Task brief ▸
Retype, without any change, the first line of the records and every line after it through the one containing "ATOM 43 C CA".

Provided entries ▸
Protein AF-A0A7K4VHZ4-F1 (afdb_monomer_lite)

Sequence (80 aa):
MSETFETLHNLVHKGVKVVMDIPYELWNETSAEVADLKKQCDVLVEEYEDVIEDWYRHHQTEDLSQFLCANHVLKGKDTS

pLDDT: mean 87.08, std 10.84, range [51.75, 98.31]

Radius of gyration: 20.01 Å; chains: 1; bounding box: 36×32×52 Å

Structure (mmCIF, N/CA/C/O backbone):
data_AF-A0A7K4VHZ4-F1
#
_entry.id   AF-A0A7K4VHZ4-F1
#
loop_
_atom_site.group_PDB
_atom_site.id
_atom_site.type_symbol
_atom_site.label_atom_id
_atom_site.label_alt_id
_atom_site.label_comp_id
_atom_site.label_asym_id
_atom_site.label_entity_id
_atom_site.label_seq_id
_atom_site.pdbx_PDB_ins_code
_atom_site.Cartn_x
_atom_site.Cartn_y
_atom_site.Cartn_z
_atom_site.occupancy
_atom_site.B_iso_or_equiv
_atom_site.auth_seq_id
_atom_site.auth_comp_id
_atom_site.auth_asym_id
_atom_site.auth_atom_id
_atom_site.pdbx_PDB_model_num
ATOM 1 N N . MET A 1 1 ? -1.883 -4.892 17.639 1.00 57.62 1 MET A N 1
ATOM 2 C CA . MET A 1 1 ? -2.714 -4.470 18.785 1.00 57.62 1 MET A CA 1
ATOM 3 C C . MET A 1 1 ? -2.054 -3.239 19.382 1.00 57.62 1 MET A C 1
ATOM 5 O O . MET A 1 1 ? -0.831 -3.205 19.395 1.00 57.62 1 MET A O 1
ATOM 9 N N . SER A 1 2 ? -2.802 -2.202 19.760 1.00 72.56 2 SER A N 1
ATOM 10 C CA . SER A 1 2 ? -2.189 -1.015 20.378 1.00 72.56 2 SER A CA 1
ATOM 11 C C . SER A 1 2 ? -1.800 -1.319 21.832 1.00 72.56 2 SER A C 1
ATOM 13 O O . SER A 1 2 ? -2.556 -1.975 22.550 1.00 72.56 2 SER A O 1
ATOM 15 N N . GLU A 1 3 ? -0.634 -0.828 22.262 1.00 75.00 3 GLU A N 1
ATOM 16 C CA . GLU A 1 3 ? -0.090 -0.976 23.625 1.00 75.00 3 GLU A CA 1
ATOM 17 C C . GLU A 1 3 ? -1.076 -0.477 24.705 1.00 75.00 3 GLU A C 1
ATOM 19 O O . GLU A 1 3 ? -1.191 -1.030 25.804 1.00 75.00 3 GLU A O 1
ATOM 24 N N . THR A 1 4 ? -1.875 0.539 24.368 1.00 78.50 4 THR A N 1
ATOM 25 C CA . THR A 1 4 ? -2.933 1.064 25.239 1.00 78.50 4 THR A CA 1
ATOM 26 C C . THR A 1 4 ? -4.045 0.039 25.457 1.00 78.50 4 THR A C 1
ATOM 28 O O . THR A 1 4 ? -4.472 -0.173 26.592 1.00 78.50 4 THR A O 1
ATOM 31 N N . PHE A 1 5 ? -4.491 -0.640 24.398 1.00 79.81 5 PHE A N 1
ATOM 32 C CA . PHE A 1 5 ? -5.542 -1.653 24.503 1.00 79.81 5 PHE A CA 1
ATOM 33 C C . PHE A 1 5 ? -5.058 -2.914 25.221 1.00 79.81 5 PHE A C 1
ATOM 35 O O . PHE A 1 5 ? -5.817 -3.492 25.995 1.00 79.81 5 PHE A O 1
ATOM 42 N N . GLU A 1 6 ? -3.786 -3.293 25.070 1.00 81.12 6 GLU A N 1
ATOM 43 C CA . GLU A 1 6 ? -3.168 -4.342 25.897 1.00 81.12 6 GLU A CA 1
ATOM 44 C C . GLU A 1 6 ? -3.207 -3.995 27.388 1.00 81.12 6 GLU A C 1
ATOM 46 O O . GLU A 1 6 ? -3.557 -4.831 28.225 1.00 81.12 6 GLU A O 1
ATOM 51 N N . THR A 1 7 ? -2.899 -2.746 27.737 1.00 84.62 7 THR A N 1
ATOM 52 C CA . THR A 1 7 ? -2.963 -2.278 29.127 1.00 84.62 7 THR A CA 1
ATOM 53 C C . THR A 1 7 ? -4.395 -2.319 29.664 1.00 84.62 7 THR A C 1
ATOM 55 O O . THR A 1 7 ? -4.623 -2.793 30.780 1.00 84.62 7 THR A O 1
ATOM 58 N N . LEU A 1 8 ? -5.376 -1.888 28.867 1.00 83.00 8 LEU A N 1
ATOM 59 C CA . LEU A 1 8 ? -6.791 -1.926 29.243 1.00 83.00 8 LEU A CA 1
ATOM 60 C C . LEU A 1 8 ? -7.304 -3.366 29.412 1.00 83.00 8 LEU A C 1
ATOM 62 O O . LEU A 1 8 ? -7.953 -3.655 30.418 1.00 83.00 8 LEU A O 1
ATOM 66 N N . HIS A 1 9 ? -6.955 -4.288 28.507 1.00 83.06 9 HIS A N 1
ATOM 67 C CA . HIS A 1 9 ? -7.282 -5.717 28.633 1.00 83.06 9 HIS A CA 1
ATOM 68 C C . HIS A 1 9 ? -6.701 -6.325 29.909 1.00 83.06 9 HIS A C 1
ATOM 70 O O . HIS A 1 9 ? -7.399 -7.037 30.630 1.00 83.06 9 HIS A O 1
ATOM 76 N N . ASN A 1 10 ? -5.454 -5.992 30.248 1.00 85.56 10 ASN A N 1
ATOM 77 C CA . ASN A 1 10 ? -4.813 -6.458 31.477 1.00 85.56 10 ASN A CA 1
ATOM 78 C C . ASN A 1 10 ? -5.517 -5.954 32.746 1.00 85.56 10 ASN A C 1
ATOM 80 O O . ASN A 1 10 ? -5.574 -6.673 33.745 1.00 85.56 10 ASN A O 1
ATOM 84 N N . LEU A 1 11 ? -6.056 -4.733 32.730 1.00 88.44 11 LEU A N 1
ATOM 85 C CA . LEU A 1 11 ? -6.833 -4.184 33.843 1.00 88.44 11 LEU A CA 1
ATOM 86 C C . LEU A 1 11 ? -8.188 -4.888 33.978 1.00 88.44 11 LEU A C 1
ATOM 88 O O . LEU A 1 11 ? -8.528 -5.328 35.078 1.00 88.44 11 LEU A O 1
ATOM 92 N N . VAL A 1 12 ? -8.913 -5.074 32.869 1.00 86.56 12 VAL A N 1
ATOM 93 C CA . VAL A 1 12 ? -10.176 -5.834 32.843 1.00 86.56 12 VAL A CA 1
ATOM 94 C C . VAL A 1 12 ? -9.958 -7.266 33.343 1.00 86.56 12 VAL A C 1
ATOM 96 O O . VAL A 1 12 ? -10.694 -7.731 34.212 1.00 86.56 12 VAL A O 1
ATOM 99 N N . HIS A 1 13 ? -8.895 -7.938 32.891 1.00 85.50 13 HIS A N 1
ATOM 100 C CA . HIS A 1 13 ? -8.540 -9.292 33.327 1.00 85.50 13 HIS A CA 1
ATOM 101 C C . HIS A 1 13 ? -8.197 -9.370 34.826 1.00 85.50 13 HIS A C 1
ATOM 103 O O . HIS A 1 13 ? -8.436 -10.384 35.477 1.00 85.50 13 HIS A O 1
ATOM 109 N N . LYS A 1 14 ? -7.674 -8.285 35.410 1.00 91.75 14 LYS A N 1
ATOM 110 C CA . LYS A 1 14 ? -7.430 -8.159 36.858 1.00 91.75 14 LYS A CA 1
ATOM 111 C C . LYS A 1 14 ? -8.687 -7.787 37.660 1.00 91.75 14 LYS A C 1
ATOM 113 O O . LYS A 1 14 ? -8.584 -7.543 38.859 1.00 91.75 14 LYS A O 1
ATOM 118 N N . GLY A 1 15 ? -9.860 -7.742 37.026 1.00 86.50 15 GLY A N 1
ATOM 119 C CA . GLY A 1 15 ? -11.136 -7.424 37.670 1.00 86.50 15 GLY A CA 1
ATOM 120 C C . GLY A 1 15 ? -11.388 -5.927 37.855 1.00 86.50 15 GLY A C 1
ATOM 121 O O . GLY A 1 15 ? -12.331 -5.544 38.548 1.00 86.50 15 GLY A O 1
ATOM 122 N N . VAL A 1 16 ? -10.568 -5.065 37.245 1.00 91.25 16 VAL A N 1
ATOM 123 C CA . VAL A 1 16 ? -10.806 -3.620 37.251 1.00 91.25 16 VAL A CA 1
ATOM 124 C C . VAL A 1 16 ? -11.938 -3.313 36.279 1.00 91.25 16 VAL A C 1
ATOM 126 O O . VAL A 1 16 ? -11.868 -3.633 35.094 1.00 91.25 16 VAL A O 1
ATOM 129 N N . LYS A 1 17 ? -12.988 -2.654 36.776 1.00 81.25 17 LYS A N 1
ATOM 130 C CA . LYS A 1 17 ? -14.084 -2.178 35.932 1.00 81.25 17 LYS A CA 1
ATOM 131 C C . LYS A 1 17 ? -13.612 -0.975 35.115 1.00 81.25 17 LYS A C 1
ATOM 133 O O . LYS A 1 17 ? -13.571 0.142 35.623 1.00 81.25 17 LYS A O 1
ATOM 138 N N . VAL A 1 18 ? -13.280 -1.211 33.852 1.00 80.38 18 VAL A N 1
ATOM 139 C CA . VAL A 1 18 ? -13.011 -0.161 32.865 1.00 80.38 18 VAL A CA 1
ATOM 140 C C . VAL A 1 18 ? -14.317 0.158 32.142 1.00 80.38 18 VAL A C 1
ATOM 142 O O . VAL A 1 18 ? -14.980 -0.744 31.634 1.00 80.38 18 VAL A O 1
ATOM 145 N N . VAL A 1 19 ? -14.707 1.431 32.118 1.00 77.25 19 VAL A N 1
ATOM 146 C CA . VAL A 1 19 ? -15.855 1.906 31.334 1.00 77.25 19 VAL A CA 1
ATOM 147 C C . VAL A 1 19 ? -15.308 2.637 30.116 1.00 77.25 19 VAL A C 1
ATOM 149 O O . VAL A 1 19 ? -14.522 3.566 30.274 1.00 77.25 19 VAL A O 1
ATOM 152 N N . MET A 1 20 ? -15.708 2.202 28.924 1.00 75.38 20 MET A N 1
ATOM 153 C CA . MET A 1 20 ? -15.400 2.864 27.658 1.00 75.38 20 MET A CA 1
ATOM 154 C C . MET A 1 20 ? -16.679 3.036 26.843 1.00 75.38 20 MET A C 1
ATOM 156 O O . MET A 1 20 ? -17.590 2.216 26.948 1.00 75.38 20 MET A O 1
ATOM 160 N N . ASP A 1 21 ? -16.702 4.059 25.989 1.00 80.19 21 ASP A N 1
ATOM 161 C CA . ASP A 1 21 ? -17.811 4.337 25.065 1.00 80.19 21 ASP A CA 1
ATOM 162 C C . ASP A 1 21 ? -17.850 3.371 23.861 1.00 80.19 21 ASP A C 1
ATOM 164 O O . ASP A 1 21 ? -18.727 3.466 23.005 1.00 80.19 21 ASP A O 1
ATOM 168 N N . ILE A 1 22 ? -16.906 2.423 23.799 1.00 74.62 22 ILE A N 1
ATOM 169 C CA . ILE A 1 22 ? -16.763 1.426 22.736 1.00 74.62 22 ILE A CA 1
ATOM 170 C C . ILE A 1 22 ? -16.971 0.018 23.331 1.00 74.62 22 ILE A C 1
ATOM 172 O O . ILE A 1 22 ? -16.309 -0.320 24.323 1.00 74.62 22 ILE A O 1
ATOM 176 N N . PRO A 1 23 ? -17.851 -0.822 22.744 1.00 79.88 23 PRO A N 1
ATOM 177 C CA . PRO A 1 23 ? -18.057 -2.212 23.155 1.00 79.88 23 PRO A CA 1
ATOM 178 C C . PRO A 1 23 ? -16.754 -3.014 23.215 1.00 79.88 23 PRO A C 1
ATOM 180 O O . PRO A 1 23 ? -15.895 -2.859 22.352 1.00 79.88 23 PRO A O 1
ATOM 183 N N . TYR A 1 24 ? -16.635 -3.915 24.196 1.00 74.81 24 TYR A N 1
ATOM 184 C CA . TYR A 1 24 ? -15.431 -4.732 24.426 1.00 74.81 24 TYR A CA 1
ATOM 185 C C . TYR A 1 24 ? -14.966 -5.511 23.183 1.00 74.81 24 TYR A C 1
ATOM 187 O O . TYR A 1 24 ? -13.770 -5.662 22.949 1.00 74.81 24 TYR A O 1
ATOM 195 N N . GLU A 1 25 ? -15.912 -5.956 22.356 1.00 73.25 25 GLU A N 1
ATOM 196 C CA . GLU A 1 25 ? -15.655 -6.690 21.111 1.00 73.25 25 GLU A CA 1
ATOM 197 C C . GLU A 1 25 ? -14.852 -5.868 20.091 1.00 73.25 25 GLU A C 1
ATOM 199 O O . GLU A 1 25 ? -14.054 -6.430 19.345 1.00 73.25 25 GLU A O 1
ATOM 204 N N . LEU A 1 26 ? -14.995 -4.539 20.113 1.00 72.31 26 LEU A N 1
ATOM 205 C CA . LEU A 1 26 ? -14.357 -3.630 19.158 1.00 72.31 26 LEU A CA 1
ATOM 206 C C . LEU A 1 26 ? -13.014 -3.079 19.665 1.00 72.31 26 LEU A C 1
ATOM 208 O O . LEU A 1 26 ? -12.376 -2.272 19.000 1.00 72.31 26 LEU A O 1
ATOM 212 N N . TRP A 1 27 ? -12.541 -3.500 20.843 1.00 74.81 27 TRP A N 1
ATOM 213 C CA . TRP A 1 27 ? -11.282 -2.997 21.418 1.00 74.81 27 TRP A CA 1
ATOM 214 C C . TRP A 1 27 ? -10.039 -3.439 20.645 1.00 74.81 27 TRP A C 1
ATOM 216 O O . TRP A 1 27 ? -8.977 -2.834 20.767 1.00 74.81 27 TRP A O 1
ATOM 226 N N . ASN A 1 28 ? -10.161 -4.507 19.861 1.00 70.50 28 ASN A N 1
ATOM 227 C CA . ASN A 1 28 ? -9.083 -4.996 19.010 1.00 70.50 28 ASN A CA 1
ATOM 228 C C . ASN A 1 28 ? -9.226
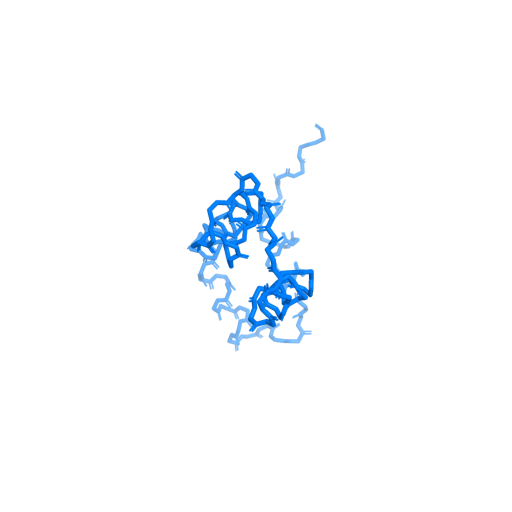 -4.523 17.560 1.00 70.50 28 ASN A C 1
ATOM 230 O O . ASN A 1 28 ? -8.375 -4.859 16.734 1.00 70.50 28 ASN A O 1
ATOM 234 N N . GLU A 1 29 ? -10.278 -3.765 17.244 1.00 73.56 29 GLU A N 1
ATOM 235 C CA . GLU A 1 29 ? -10.452 -3.202 15.915 1.00 73.56 29 GLU A CA 1
ATOM 236 C C . GLU A 1 29 ? -9.492 -2.031 15.706 1.00 73.56 29 GLU A C 1
ATOM 238 O O . GLU A 1 29 ? -9.221 -1.221 16.595 1.00 73.56 29 GLU A O 1
ATOM 243 N N . THR A 1 30 ? -8.92
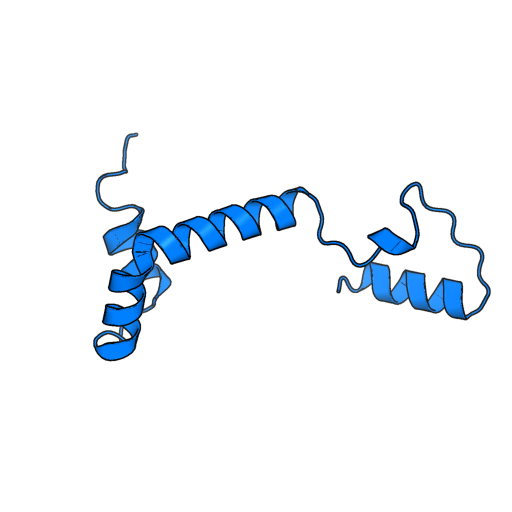8 -1.959 14.504 1.00 74.44 30 THR A N 1
ATOM 244 C CA . THR A 1 30 ? -8.192 -0.776 14.061 1.00 74.44 30 THR A CA 1
ATOM 245 C C . THR A 1 30 ? -9.150 0.407 13.970 1.00 74.44 30 THR A C 1
ATOM 247 O O . THR A 1 30 ? -10.320 0.215 13.641 1.00 74.44 30 THR A O 1
ATOM 250 N N . SER A 1 31 ? -8.668 1.630 14.211 1.00 82.50 31 SER A N 1
ATOM 251 C CA . SER A 1 31 ? -9.513 2.819 14.051 1.00 82.50 31 SER A CA 1
ATOM 252 C C . SER A 1 31 ? -10.092 2.898 12.634 1.00 82.50 31 SER A C 1
ATOM 254 O O . SER A 1 31 ? -9.517 2.342 11.690 1.00 82.50 31 SER A O 1
ATOM
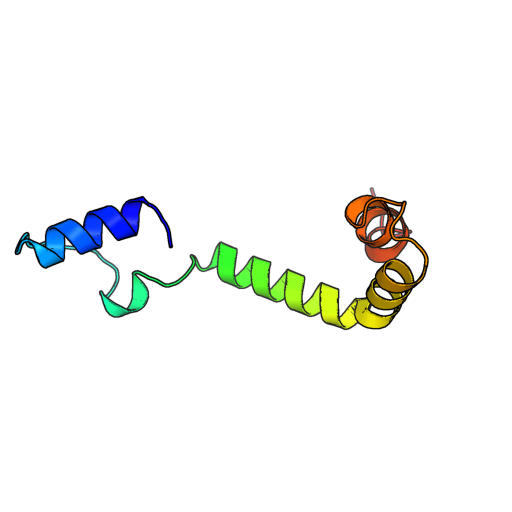 256 N N . ALA A 1 32 ? -11.218 3.596 12.477 1.00 82.25 32 ALA A N 1
ATOM 257 C CA . ALA A 1 32 ? -11.877 3.739 11.180 1.00 82.25 32 ALA A CA 1
ATOM 258 C C . ALA A 1 32 ? -10.929 4.320 10.117 1.00 82.25 32 ALA A C 1
ATOM 260 O O . ALA A 1 32 ? -10.932 3.867 8.978 1.00 82.25 32 ALA A O 1
ATOM 261 N N . GLU A 1 33 ? -10.064 5.258 10.503 1.00 84.44 33 GLU A N 1
ATOM 262 C CA . GLU A 1 33 ? -9.058 5.871 9.633 1.00 84.44 33 GLU A CA 1
ATOM 263 C C . GLU A 1 33 ? -8.000 4.860 9.176 1.00 84.44 33 GLU A C 1
ATOM 265 O O . GLU A 1 33 ? -7.611 4.849 8.012 1.00 84.44 33 GLU A O 1
ATOM 270 N N . VAL A 1 34 ? -7.544 3.982 10.075 1.00 87.50 34 VAL A N 1
ATOM 271 C CA . VAL A 1 34 ? -6.564 2.938 9.737 1.00 87.50 34 VAL A CA 1
ATOM 272 C C . VAL A 1 34 ? -7.201 1.856 8.866 1.00 87.50 34 VAL A C 1
ATOM 274 O O . VAL A 1 34 ? -6.560 1.365 7.938 1.00 87.50 34 VAL A O 1
ATOM 277 N N . ALA A 1 35 ? -8.457 1.494 9.133 1.00 86.88 35 ALA A N 1
ATOM 278 C CA . ALA A 1 35 ? -9.204 0.547 8.313 1.00 86.88 35 ALA A CA 1
ATOM 279 C C . ALA A 1 35 ? -9.447 1.093 6.896 1.00 86.88 35 ALA A C 1
ATOM 281 O O . ALA A 1 35 ? -9.275 0.365 5.918 1.00 86.88 35 ALA A O 1
ATOM 282 N N . ASP A 1 36 ? -9.788 2.378 6.778 1.00 89.38 36 ASP A N 1
ATOM 283 C CA . ASP A 1 36 ? -9.950 3.043 5.487 1.00 89.38 36 ASP A CA 1
ATOM 284 C C . ASP A 1 36 ? -8.621 3.129 4.725 1.00 89.38 36 ASP A C 1
ATOM 286 O O . ASP A 1 36 ? -8.557 2.744 3.558 1.00 89.38 36 ASP A O 1
ATOM 290 N N . LEU A 1 37 ? -7.528 3.514 5.394 1.00 93.88 37 LEU A N 1
ATOM 291 C CA . LEU A 1 37 ? -6.197 3.519 4.783 1.00 93.88 37 LEU A CA 1
ATOM 292 C C . LEU A 1 37 ? -5.788 2.122 4.299 1.00 93.88 37 LEU A C 1
ATOM 294 O O . LEU A 1 37 ? -5.281 1.980 3.190 1.00 93.88 37 LEU A O 1
ATOM 298 N N . LYS A 1 38 ? -6.041 1.078 5.098 1.00 91.56 38 LYS A N 1
ATOM 299 C CA . LYS A 1 38 ? -5.773 -0.308 4.695 1.00 91.56 38 LYS A CA 1
ATOM 300 C C . LYS A 1 38 ? -6.531 -0.660 3.415 1.00 91.56 38 LYS A C 1
ATOM 302 O O . LYS A 1 38 ? -5.924 -1.189 2.493 1.00 91.56 38 LYS A O 1
ATOM 307 N N . LYS A 1 39 ? -7.817 -0.308 3.332 1.00 93.12 39 LYS A N 1
ATOM 308 C CA . LYS A 1 39 ? -8.626 -0.523 2.128 1.00 93.12 39 LYS A CA 1
ATOM 309 C C . LYS A 1 39 ? -8.043 0.196 0.908 1.00 93.12 39 LYS A C 1
ATOM 311 O O . LYS A 1 39 ? -8.047 -0.365 -0.182 1.00 93.12 39 LYS A O 1
ATOM 316 N N . GLN A 1 40 ? -7.531 1.416 1.073 1.00 94.62 40 GLN A N 1
ATOM 317 C CA . GLN A 1 40 ? -6.849 2.128 -0.014 1.00 94.62 40 GLN A CA 1
ATOM 318 C C . GLN A 1 40 ? -5.568 1.402 -0.455 1.00 94.62 40 GLN A C 1
ATOM 320 O O . GLN A 1 40 ? -5.304 1.311 -1.652 1.00 94.62 40 GLN A O 1
ATOM 325 N N . CYS A 1 41 ? -4.796 0.840 0.482 1.00 95.69 41 CYS A N 1
ATOM 326 C CA . CYS A 1 41 ? -3.643 0.001 0.153 1.00 95.69 41 CYS A CA 1
ATOM 327 C C . CYS A 1 41 ? -4.046 -1.285 -0.577 1.00 95.69 41 CYS A C 1
ATOM 329 O O . CYS A 1 41 ? -3.363 -1.663 -1.523 1.00 95.69 41 CYS A O 1
ATOM 331 N N . ASP A 1 42 ? -5.138 -1.935 -0.172 1.00 96.50 42 ASP A N 1
ATOM 332 C CA . ASP A 1 42 ? -5.627 -3.152 -0.826 1.00 96.50 42 ASP A CA 1
ATOM 333 C C . ASP A 1 42 ? -5.980 -2.864 -2.301 1.00 96.50 42 ASP A C 1
ATOM 335 O O . ASP A 1 42 ? -5.498 -3.557 -3.193 1.00 96.50 42 ASP A O 1
ATOM 339 N N . VAL A 1 43 ? -6.698 -1.765 -2.580 1.00 96.50 43 VAL A N 1
ATOM 340 C CA . VAL A 1 43 ? -6.994 -1.318 -3.959 1.00 96.50 43 VAL A CA 1
ATOM 341 C C . VAL A 1 43 ? -5.718 -1.009 -4.747 1.00 96.50 43 VAL A C 1
ATOM 343 O O . VAL A 1 43 ? -5.619 -1.362 -5.918 1.00 96.50 43 VAL A O 1
ATOM 346 N N . LEU A 1 44 ? -4.729 -0.367 -4.118 1.00 96.31 44 LEU A N 1
ATOM 347 C CA . LEU A 1 44 ? -3.445 -0.078 -4.760 1.00 96.31 44 LEU A CA 1
ATOM 348 C C . LEU A 1 44 ? -2.712 -1.365 -5.163 1.00 96.31 44 LEU A C 1
ATOM 350 O O . LEU A 1 44 ? -2.146 -1.438 -6.248 1.00 96.31 44 LEU A O 1
ATOM 354 N N . VAL A 1 45 ? -2.707 -2.376 -4.295 1.00 97.06 45 VAL A N 1
ATOM 355 C CA . VAL A 1 45 ? -2.066 -3.662 -4.593 1.00 97.06 45 VAL A CA 1
ATOM 356 C C . VAL A 1 45 ? -2.784 -4.367 -5.740 1.00 97.06 45 VAL A C 1
ATOM 358 O O . VAL A 1 45 ? -2.112 -4.871 -6.632 1.00 97.06 45 VAL A O 1
ATOM 361 N N . GLU A 1 46 ? -4.118 -4.357 -5.750 1.00 97.62 46 GLU A N 1
ATOM 362 C CA . GLU A 1 46 ? -4.917 -4.934 -6.837 1.00 97.62 46 GLU A CA 1
ATOM 363 C C . GLU A 1 46 ? -4.682 -4.215 -8.179 1.00 97.62 46 GLU A C 1
ATOM 365 O O . GLU A 1 46 ? -4.506 -4.863 -9.206 1.00 97.62 46 GLU A O 1
ATOM 370 N N . GLU A 1 47 ? -4.644 -2.879 -8.196 1.00 97.50 47 GLU A N 1
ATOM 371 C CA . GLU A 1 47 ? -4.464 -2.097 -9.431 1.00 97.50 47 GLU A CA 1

Task output ▸
Protein AF-A0A7K4VHZ4-F1 (afdb_monomer_lite)

Sequence (80 aa):
MSETFETLHNLVHKGVKVVMDIPYELWNETSAEVADLKKQCDVLVEEYEDVIEDWYRHHQTEDLSQFLCANHVLKGKDTS

pLDDT: mean 87.08, std 10.84, range [51.75, 98.31]

Radius of gyration: 20.01 Å; chains: 1; bounding box: 36×32×52 Å

Structure (mmCIF, N/CA/C/O backbone):
data_AF-A0A7K4VHZ4-F1
#
_entry.id   AF-A0A7K4VHZ4-F1
#
loop_
_atom_site.group_PDB
_atom_site.id
_atom_site.type_symbol
_atom_site.label_atom_id
_atom_site.label_alt_id
_atom_site.label_comp_id
_atom_site.label_asym_id
_atom_site.label_entity_id
_atom_site.label_seq_id
_atom_site.pdbx_PDB_ins_code
_atom_site.Cartn_x
_atom_site.Cartn_y
_atom_site.Cartn_z
_atom_site.occupancy
_atom_site.B_iso_or_equiv
_atom_site.auth_seq_id
_atom_site.auth_comp_id
_atom_site.auth_asym_id
_atom_site.auth_atom_id
_atom_site.pdbx_PDB_model_num
ATOM 1 N N . MET A 1 1 ? -1.883 -4.892 17.639 1.00 57.62 1 MET A N 1
ATOM 2 C CA . MET A 1 1 ? -2.714 -4.470 18.785 1.00 57.62 1 MET A CA 1
ATOM 3 C C . MET A 1 1 ? -2.054 -3.239 19.382 1.00 57.62 1 MET A C 1
ATOM 5 O O . MET A 1 1 ? -0.831 -3.205 19.395 1.00 57.62 1 MET A O 1
ATOM 9 N N . SER A 1 2 ? -2.802 -2.202 19.760 1.00 72.56 2 SER A N 1
ATOM 10 C CA . SER A 1 2 ? -2.189 -1.015 20.378 1.00 72.56 2 SER A CA 1
ATOM 11 C C . SER A 1 2 ? -1.800 -1.319 21.832 1.00 72.56 2 SER A C 1
ATOM 13 O O . SER A 1 2 ? -2.556 -1.975 22.550 1.00 72.56 2 SER A O 1
ATOM 15 N N . GLU A 1 3 ? -0.634 -0.828 22.262 1.00 75.00 3 GLU A N 1
ATOM 16 C CA . GLU A 1 3 ? -0.090 -0.976 23.625 1.00 75.00 3 GLU A CA 1
ATOM 17 C C . GLU A 1 3 ? -1.076 -0.477 24.705 1.00 75.00 3 GLU A C 1
ATOM 19 O O . GLU A 1 3 ? -1.191 -1.030 25.804 1.00 75.00 3 GLU A O 1
ATOM 24 N N . THR A 1 4 ? -1.875 0.539 24.368 1.00 78.50 4 THR A N 1
ATOM 25 C CA . THR A 1 4 ? -2.933 1.064 25.239 1.00 78.50 4 THR A CA 1
ATOM 26 C C . THR A 1 4 ? -4.045 0.039 25.457 1.00 78.50 4 THR A C 1
ATOM 28 O O . THR A 1 4 ? -4.472 -0.173 26.592 1.00 78.50 4 THR A O 1
ATOM 31 N N . PHE A 1 5 ? -4.491 -0.640 24.398 1.00 79.81 5 PHE A N 1
ATOM 32 C CA . PHE A 1 5 ? -5.542 -1.653 24.503 1.00 79.81 5 PHE A CA 1
ATOM 33 C C . PHE A 1 5 ? -5.058 -2.914 25.221 1.00 79.81 5 PHE A C 1
ATOM 35 O O . PHE A 1 5 ? -5.817 -3.492 25.995 1.00 79.81 5 PHE A O 1
ATOM 42 N N . GLU A 1 6 ? -3.786 -3.293 25.070 1.00 81.12 6 GLU A N 1
ATOM 43 C CA . GLU A 1 6 ? -3.168 -4.342 25.897 1.00 81.12 6 GLU A CA 1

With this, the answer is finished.